There are specific situations in which retaining widths while increasing or decreasing weight is desirable, and many in which it is not. It is also something that only certain designs can accommodate, and something that some of the world's writing systems handle better than others. Hebrew square script, for example, handles it very well, since weight is mostly gained vertically. South Indian scripts with sequential horizontal bowls do not, especially in sans-like designs with low stroke modulation.
Again, this is all design-specific, all font-specific. There's simply too much variety in the shape sets of the world's writing systems and in the creativity of type designers to force a single rule about the relationship of weight and width variations.
Yes. By making the design relative to the normal "with all other axes constant", you can have a 1.0 width and vary optical size and have the appropriate width changes take place that are typically built into optical styles (or natural weights). I.e. the normal width is not fixed at a single value, but varies across the design space, as the designer chooses, along the line/plane/volume of width=1.0. E.g. normal width (1.0) for Display is different than for Caption.
If you use the other definition ("with all other axes set to default values"), then a run of text must remain the same length while you vary optical size or weight.
That's why I like the first better.
Those discussions are now no longer theoretical now that https://github.com/TypeNetwork/fb-Amstelvar provides a font with a grades axis.
Now that we have Amstelvar, how does one go about registering axes?

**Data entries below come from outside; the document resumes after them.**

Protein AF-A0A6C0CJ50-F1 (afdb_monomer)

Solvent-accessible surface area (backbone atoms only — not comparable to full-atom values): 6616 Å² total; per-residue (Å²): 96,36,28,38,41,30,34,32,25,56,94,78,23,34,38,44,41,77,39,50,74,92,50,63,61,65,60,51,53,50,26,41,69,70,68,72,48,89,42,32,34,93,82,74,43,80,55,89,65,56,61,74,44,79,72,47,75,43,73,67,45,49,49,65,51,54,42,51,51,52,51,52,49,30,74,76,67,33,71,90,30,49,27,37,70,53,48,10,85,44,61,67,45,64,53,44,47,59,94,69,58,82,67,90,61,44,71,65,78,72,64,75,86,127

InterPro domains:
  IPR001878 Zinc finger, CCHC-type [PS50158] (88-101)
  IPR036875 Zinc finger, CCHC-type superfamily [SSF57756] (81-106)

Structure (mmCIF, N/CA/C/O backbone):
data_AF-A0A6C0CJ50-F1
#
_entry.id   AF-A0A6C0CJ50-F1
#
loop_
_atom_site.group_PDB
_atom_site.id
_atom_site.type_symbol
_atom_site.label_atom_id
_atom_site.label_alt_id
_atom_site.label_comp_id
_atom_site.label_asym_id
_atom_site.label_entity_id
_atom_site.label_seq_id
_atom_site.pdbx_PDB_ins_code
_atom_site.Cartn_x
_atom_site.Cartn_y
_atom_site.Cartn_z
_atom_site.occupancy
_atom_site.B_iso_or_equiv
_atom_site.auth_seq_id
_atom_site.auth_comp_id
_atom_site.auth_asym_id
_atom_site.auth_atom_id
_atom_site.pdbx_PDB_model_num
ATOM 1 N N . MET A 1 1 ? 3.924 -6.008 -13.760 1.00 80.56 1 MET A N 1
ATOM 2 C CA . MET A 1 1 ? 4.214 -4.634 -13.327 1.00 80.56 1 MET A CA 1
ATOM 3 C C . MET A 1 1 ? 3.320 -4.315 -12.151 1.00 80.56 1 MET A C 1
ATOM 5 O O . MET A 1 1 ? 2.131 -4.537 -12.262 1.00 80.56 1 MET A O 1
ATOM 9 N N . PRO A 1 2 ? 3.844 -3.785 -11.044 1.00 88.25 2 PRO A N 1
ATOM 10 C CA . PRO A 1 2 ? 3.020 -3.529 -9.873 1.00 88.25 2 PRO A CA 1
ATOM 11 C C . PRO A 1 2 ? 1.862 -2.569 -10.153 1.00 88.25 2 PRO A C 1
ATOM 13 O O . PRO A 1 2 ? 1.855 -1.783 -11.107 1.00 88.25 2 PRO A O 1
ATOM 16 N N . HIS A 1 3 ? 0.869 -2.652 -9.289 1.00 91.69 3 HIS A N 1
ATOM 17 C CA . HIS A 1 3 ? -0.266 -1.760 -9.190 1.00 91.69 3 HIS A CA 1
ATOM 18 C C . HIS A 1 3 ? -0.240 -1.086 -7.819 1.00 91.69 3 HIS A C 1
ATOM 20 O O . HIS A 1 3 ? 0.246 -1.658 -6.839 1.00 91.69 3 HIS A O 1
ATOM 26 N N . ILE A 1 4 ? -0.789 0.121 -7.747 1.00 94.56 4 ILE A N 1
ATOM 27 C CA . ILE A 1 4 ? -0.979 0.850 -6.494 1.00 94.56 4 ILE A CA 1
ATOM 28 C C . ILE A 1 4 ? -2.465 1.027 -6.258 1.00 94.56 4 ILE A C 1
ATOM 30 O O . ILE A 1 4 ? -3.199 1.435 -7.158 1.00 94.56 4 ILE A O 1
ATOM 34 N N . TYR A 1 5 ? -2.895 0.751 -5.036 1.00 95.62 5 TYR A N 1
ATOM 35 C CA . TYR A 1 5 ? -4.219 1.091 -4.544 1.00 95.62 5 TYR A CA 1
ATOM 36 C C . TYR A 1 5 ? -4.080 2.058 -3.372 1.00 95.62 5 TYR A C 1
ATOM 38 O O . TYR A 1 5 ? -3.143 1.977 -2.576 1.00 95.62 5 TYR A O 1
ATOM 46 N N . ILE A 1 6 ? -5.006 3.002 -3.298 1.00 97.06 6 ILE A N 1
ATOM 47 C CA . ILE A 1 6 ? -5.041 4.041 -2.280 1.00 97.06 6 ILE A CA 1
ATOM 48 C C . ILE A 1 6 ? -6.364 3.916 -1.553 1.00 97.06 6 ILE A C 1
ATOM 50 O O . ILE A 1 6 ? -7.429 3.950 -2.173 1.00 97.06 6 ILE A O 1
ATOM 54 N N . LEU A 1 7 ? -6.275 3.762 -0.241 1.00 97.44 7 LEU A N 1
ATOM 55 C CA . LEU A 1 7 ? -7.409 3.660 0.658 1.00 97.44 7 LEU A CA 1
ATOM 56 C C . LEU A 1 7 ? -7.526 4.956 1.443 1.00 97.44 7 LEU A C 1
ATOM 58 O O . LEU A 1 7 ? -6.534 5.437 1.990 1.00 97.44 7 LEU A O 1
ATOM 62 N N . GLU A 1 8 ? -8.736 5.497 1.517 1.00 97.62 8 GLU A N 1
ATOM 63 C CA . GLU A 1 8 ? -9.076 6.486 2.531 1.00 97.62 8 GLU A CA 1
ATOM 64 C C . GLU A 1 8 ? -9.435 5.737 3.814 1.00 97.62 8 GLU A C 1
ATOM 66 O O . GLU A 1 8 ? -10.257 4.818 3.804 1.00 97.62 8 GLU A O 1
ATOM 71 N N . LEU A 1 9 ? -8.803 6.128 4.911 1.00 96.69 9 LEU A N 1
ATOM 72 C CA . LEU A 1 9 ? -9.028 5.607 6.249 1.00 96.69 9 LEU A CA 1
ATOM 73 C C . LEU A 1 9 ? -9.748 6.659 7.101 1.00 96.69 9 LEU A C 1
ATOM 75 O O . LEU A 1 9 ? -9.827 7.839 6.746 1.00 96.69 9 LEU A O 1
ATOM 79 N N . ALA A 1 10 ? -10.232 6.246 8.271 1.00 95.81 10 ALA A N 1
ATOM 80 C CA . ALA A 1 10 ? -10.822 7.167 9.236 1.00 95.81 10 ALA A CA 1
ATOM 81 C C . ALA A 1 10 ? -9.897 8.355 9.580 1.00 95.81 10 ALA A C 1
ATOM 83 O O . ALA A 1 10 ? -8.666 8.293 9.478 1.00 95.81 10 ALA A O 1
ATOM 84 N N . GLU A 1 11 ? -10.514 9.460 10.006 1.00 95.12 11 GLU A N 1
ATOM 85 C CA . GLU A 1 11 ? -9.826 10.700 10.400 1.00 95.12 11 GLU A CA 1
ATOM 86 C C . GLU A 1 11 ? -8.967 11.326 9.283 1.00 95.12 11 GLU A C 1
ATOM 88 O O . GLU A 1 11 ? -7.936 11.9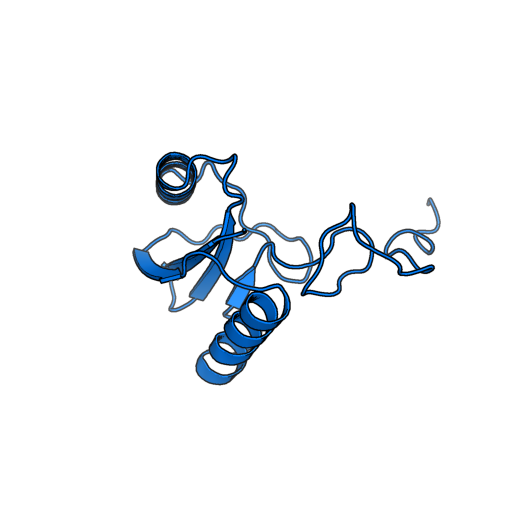53 9.558 1.00 95.12 11 GLU A O 1
ATOM 93 N N . ALA A 1 12 ? -9.391 11.147 8.025 1.00 94.56 12 ALA A N 1
ATOM 94 C CA . ALA A 1 12 ? -8.698 11.626 6.829 1.00 94.56 12 ALA A CA 1
ATOM 95 C C . ALA A 1 12 ? -7.235 11.144 6.749 1.00 94.56 12 ALA A C 1
ATOM 97 O O . ALA A 1 12 ? -6.331 11.898 6.380 1.00 94.56 12 ALA A O 1
ATOM 98 N N . ASN A 1 13 ? -7.002 9.891 7.143 1.00 96.38 13 ASN A N 1
ATOM 99 C CA . ASN A 1 13 ? -5.746 9.194 6.890 1.00 96.38 13 ASN A CA 1
ATOM 100 C C . ASN A 1 13 ? -5.836 8.440 5.558 1.00 96.38 13 ASN A C 1
ATOM 102 O O . ASN A 1 13 ? -6.923 8.154 5.066 1.00 96.38 13 ASN A O 1
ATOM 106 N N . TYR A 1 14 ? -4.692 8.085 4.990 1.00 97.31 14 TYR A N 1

At the moment, it's not clear that the kinds of variation that might occur in a family with grades is sufficiently similar to be standardised as a registered axis. Nor is it clear what higher level layout and output technologies could plug into a grade axis, and to what end. In reporting on how the Poynter grades are used, for example, Tobias identified at least three different scenarios, none of them obviously automatable in terms of selecting an appropriate grade. So it's possible that grades are not in fact a suitable axis for registration.

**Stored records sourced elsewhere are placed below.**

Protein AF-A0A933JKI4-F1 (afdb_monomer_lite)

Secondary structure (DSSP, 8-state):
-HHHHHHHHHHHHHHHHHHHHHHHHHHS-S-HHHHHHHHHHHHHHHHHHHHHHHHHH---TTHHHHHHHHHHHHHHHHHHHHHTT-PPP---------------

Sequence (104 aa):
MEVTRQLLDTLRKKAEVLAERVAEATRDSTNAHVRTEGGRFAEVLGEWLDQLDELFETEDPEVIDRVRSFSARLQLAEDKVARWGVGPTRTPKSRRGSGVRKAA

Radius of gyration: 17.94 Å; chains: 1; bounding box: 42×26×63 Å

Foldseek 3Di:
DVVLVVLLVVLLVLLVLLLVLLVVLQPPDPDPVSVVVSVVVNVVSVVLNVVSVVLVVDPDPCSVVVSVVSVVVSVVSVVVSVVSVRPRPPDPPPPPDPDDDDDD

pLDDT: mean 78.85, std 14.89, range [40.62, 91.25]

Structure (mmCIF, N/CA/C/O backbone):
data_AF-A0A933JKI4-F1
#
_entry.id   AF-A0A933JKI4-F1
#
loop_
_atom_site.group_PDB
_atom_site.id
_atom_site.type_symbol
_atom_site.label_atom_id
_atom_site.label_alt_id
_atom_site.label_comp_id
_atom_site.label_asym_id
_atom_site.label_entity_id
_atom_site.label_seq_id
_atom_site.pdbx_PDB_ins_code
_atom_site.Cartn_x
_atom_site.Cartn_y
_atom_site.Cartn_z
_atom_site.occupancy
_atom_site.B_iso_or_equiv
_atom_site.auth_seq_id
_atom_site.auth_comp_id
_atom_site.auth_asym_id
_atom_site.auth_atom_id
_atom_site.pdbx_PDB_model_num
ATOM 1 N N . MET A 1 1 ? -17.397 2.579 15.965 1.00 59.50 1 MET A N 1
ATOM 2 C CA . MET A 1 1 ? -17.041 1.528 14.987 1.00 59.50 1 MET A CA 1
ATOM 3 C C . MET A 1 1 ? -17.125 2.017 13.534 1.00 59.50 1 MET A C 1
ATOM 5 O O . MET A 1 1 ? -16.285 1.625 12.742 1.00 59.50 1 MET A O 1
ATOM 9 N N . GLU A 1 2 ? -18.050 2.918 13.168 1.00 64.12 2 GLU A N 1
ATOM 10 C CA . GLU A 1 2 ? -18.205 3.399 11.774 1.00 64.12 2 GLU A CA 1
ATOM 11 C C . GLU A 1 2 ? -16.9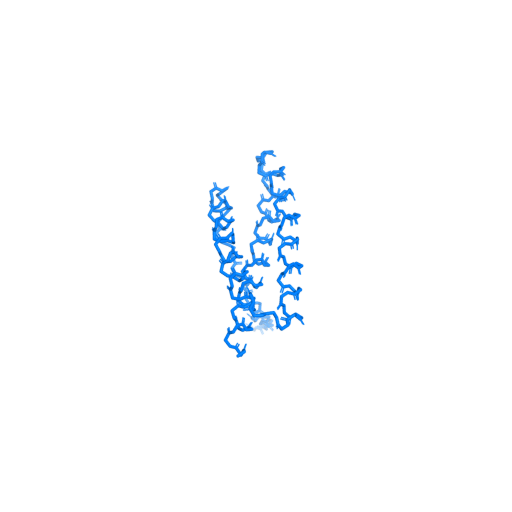75 4.141 11.200 1.00 64.12 2 GLU A C 1
ATOM 13 O O . GLU A 1 2 ? -16.598 3.920 10.052 1.00 64.12 2 GLU A O 1
ATOM 18 N N . VAL A 1 3 ? -16.286 4.946 12.021 1.00 65.94 3 VAL A N 1
ATOM 19 C CA . VAL A 1 3 ? -15.077 5.697 11.617 1.00 65.94 3 VAL A CA 1
ATOM 20 C C . VAL A 1 3 ? -13.921 4.768 11.222 1.00 65.94 3 VAL A C 1
ATOM 22 O O . VAL A 1 3 ? -13.246 5.013 10.225 1.00 65.94 3 VAL A O 1
ATOM 25 N N . THR A 1 4 ? -13.709 3.674 11.961 1.00 77.69 4 THR A N 1
ATOM 26 C CA . THR A 1 4 ? -12.656 2.687 11.664 1.00 77.69 4 THR A CA 1
ATOM 27 C C . THR A 1 4 ? -12.906 2.002 10.323 1.00 77.69 4 THR A C 1
ATOM 29 O O . THR A 1 4 ? -11.977 1.819 9.542 1.00 77.69 4 THR A O 1
ATOM 32 N N . ARG A 1 5 ? -14.170 1.694 10.011 1.00 80.38 5 ARG A N 1
ATOM 33 C CA . ARG A 1 5 ? -14.555 1.036 8.758 1.00 80.38 5 ARG A CA 1
ATOM 34 C C . ARG A 1 5 ? -14.344 1.934 7.537 1.00 80.38 5 ARG A C 1
ATOM 36 O O . ARG A 1 5 ? -13.782 1.488 6.545 1.00 80.38 5 ARG A O 1
ATOM 43 N N . GLN A 1 6 ? -14.708 3.215 7.635 1.00 84.88 6 GLN A N 1
ATOM 44 C CA . GLN A 1 6 ? -14.437 4.202 6.578 1.00 84.88 6 GLN A CA 1
ATOM 45 C C . GLN A 1 6 ? -12.933 4.393 6.328 1.00 84.88 6 GLN A C 1
ATOM 47 O O . GLN A 1 6 ? -12.494 4.589 5.189 1.00 84.88 6 GLN A O 1
ATOM 52 N N . LEU A 1 7 ? -12.131 4.339 7.394 1.00 85.06 7 LEU A N 1
ATOM 53 C CA . LEU A 1 7 ? -10.680 4.444 7.305 1.00 85.06 7 LEU A CA 1
ATOM 54 C C . LEU A 1 7 ? -10.076 3.208 6.623 1.00 85.06 7 LEU A C 1
ATOM 56 O O . LEU A 1 7 ? -9.266 3.363 5.711 1.00 85.06 7 LEU A O 1
ATOM 60 N N . LEU A 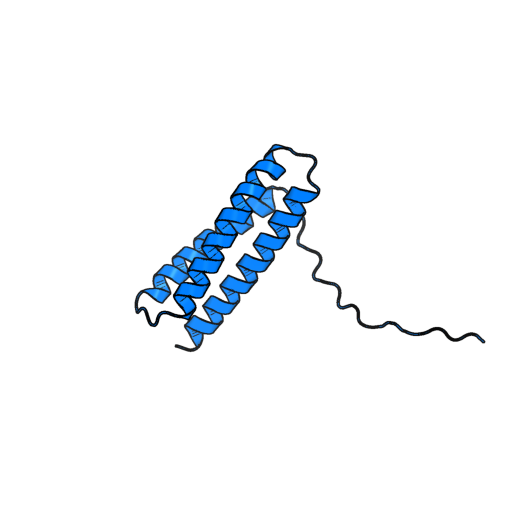1 8 ? -10.519 2.005 7.000 1.00 85.56 8 LEU A N 1
ATOM 61 C CA . LEU A 1 8 ? -10.138 0.752 6.344 1.00 85.56 8 LEU A CA 1
ATOM 62 C C . LEU A 1 8 ? -10.519 0.756 4.853 1.00 85.56 8 LEU A C 1
ATOM 64 O O . LEU A 1 8 ? -9.676 0.446 4.016 1.00 85.56 8 LEU A O 1
ATOM 68 N N . ASP A 1 9 ? -11.724 1.218 4.499 1.00 88.56 9 ASP A N 1
ATOM 69 C CA . ASP A 1 9 ? -12.161 1.354 3.098 1.00 88.56 9 ASP A CA 1
ATOM 70 C C . ASP A 1 9 ? -11.252 2.303 2.310 1.00 88.56 9 ASP A C 1
ATOM 72 O O . ASP A 1 9 ? -10.945 2.084 1.136 1.00 88.56 9 ASP A O 1
ATOM 76 N N . THR A 1 10 ? -10.818 3.386 2.954 1.00 89.81 10 THR A N 1
ATOM 77 C CA . THR A 1 10 ? -9.905 4.356 2.346 1.00 89.81 10 THR A CA 1
ATOM 78 C C . THR A 1 10 ? -8.524 3.744 2.123 1.00 89.81 10 THR A C 1
ATOM 80 O O . THR A 1 10 ? -7.943 3.929 1.053 1.00 89.81 10 THR A O 1
ATOM 83 N N . LEU A 1 11 ? -8.002 3.003 3.103 1.00 89.31 11 LEU A N 1
ATOM 84 C CA . LEU A 1 11 ? -6.708 2.327 3.002 1.00 89.31 11 LEU A CA 1
ATOM 85 C C . LEU A 1 11 ? -6.721 1.230 1.939 1.00 89.31 11 LEU A C 1
ATOM 87 O O . LEU A 1 11 ? -5.793 1.174 1.136 1.00 89.31 11 LEU A O 1
ATOM 91 N N . ARG A 1 12 ? -7.797 0.441 1.872 1.00 89.81 12 ARG A N 1
ATOM 92 C CA . ARG A 1 12 ? -8.013 -0.563 0.827 1.00 89.81 12 ARG A CA 1
ATOM 93 C C . ARG A 1 12 ? -7.956 0.064 -0.560 1.00 89.81 12 ARG A C 1
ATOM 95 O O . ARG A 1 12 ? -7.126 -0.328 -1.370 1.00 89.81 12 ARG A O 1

cf. my response to your query re. 'privileged' axes, in which I talk about the uses and implications of registration (and suggest a documentation repository for custom axes, which perhaps Google would like to host?).
The only common definition of grade that I've been able to come up with is 'A variation of a typeface in which one or more aspects of the design are systematically modified across the whole glyph set without affecting advance widths'.
Use of grades has tended to involve output conditions: variations for different presses, different papers, even humidity levels in the printing plant. But Tobias Frere-Jones also reported that some customers had preferred a particular grade of Poynter simply because their newspaper traditionally had fairly heavy type.
I'd also conceived of optical gain for reversed text as a use case for a grade axis, but then Erik van Blokland suggested that optical gain might be independent of grade adjustments for particular output.
Now I am wondering whether there is, in fact, enough commonality for a single grade axis, or if we would be better with a number of grade-like axes—i.e. not affecting advance widths—with specific kinds of design variation.